Most definately. Puppies bounce back quick. I know Bella will too.


----------



## DntBh8n (Oct 4, 2006)

hope all will do well with you. let us know how everything goes.


----------



## smokey_joe (Oct 14, 2005)

I'm so sorry. You have my prayers. I know what you're going through.


----------



## pantera2006 (Feb 25, 2006)

OMG That is so sad!!!!! Im so sorry to hear that this happened!!! Awwww I hope that she pulls through!!!! Please let us know ok??


----------



## Judy (Dec 12, 2005)

I am so sorry. She is in my prayers. :angel:


----------



## wheezie (Aug 4, 2006)

ive been thinkin about bella i hope she is doing well


----------



## Stinger (Feb 11, 2006)

poor baby  you definately have my pryers too. good luck!


----------



## bullybabe (Mar 2, 2006)

Jenny Poo How is she doing????


----------



## Jenny Poo (Oct 30, 2005)

First of all let me thank each and every single one of you guys for yer prayers & kind words! I could not ask for a better group of friends, you all are the bestest!!

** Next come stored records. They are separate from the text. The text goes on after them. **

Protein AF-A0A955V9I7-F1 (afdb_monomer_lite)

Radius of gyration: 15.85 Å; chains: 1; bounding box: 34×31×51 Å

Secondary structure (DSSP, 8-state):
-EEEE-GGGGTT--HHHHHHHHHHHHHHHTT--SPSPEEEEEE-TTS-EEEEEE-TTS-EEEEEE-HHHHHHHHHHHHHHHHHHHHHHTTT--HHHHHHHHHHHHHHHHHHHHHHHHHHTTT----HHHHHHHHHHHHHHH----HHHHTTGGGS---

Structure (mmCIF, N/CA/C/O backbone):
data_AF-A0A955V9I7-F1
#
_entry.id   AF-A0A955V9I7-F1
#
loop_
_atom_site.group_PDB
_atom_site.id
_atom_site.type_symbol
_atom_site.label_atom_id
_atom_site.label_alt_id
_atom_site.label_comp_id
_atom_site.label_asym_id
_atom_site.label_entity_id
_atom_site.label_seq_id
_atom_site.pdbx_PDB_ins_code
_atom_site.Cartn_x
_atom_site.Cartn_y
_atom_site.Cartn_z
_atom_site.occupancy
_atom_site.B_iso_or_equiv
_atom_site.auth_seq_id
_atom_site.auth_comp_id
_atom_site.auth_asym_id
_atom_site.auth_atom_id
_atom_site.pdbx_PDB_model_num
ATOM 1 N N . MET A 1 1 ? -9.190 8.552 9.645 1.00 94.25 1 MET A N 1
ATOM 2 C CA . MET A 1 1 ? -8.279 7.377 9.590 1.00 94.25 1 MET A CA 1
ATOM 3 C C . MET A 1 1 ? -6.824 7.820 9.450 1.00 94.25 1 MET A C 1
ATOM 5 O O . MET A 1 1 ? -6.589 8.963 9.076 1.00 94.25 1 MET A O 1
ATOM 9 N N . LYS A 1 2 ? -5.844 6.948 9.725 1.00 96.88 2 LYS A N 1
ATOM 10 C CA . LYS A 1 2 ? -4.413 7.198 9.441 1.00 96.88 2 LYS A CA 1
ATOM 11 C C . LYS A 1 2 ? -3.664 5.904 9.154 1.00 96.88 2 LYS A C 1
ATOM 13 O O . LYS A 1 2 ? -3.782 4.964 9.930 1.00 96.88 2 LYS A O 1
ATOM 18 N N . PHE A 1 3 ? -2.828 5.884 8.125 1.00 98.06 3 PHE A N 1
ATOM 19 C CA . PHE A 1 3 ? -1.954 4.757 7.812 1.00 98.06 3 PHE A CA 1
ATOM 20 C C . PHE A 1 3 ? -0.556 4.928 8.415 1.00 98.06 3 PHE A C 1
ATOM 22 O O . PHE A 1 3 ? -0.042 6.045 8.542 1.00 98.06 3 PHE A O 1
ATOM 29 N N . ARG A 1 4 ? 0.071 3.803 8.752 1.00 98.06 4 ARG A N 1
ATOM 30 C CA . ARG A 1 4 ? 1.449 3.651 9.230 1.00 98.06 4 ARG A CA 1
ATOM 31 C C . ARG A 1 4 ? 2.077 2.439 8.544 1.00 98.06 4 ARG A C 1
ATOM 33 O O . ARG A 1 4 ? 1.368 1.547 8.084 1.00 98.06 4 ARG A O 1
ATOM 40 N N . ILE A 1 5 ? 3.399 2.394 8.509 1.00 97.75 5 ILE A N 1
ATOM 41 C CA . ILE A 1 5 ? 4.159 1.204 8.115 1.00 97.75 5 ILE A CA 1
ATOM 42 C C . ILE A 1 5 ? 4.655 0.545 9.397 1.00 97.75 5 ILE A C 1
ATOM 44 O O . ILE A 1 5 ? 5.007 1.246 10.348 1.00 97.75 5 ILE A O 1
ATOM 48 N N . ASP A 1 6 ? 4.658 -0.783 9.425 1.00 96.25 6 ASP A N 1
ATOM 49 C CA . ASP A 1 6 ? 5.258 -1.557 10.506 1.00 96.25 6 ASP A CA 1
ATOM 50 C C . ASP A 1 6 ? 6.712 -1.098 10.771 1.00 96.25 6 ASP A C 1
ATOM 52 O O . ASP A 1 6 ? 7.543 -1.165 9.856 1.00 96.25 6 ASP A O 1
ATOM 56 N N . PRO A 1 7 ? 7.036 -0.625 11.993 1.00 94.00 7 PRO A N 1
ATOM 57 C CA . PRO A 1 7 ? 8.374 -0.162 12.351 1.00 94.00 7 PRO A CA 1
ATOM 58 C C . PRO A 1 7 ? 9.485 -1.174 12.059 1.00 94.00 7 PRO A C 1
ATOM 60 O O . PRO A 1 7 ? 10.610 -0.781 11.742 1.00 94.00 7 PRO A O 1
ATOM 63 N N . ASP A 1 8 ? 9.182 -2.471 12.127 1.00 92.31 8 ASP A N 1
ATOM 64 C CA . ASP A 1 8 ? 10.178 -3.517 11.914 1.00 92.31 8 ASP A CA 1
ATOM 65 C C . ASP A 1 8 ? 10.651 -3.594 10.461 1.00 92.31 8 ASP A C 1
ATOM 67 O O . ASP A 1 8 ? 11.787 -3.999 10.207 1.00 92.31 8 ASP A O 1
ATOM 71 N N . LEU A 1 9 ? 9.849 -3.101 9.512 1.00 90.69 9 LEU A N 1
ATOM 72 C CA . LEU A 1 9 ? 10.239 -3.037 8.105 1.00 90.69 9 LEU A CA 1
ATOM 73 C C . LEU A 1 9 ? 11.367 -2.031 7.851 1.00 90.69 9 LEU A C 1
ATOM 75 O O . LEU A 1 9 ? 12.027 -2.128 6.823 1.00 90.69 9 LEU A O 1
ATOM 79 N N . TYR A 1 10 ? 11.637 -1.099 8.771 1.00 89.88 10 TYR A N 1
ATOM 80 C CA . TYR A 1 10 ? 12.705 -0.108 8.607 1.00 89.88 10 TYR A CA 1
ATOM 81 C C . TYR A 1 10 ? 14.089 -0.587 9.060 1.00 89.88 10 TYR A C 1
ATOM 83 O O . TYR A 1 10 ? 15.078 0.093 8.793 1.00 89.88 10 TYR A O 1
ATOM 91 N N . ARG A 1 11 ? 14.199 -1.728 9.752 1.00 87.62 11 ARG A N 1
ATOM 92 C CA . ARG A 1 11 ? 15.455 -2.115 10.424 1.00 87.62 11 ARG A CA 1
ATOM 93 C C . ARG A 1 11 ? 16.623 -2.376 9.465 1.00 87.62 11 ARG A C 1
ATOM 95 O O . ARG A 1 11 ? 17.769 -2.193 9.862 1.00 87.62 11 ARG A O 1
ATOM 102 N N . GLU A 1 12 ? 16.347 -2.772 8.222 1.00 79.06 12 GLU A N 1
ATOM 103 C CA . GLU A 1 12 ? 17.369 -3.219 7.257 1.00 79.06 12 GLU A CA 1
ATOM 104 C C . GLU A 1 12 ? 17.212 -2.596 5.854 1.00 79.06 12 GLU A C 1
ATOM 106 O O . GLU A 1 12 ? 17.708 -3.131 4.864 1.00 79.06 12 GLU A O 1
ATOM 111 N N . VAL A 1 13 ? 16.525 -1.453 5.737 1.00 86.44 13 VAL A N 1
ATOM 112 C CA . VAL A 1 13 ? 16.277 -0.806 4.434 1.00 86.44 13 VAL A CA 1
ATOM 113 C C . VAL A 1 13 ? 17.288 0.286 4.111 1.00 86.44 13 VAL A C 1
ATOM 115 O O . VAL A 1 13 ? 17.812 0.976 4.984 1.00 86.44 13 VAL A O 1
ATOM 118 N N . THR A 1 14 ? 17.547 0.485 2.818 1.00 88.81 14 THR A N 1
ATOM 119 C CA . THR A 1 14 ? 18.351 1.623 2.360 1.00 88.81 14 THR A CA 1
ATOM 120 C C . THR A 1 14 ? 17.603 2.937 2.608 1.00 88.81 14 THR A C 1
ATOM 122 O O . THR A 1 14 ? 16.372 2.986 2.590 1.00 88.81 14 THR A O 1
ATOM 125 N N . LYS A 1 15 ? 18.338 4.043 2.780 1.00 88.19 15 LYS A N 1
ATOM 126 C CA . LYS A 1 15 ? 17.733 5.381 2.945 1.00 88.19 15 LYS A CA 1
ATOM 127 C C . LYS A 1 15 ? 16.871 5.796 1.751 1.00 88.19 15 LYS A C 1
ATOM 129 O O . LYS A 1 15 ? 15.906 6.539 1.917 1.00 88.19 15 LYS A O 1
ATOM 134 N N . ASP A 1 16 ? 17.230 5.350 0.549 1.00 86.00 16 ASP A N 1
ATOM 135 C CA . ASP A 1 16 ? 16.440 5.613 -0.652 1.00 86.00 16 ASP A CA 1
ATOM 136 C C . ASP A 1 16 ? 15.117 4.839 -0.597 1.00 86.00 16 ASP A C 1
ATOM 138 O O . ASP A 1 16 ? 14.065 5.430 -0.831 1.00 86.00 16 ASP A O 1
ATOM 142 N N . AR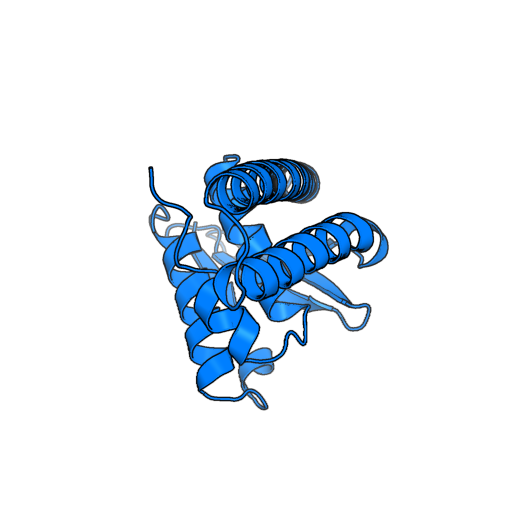G A 1 17 ? 15.130 3.569 -0.172 1.00 87.56 17 ARG A N 1
ATOM 143 C CA . ARG A 1 17 ? 13.900 2.795 0.056 1.00 87.56 17 ARG A CA 1
ATOM 144 C C . ARG A 1 17 ? 13.010 3.388 1.133 1.00 87.56 17 ARG A C 1
ATOM 146 O O . ARG A 1 17 ? 11.814 3.546 0.899 1.00 87.56 17 ARG A O 1
ATOM 153 N N . GLU A 1 18 ? 13.590 3.782 2.259 1.00 91.81 18 GLU A N 1
ATOM 154 C CA . GLU A 1 18 ? 12.857 4.462 3.322 1.00 91.81 18 GLU A CA 1
ATOM 155 C C . GLU A 1 18 ? 12.170 5.730 2.797 1.00 91.81 18 GLU A C 1
ATOM 157 O O . GLU A 1 18 ? 10.972 5.916 2.999 1.00 91.81 18 GLU A O 1
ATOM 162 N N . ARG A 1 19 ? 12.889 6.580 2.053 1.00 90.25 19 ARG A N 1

Well I waited all night Sunday night for a call .. and nothing .. so i was hoping that no news was good news.. so first thing yesterday morning my daughter and I went up to the office and I was so scared.. but we walked in and Bella was alert .. sitting up .. and looking around .. still having some trouble breathing but a much bigger improvement from the day before .. well later that day when I call to check on her they said they had done chest x-rays and had discovered fluid in her lungs and they believe a small hole in her trachea ..and they had tried to take her outside and she turned purple and they had to rush her back in and put her on oxygen..so i freak out and head down there.. and they said they had put her on Lasix to rid that .and the trachea should heal on it's own without surgury, that we were still 50/50 on her .. so i was hopeful because she had improved from the day before but still 50/50 scared the hell out of me ..

Now this morning .. My daughter and I head down to the office first thing and we see Bella's nurse out in the field .. and I tell my father in law that's her nurse over there, then I see she is walking a dog .. a black dog..Bella!!!! We like take off running across the field to where they are and Bella is jumping up and down and wagging her tail .. The nurse said she can not believe her progress! We go inside and Bella ate all of her food and drank a bowl of water .. I said so are we like past the 50/50 mark? and she said definately .. that Bella should be able to come home by this weekend .. She will still hafta have her Albuterol treatments 3x's a day but can do it at home.. Yeah!!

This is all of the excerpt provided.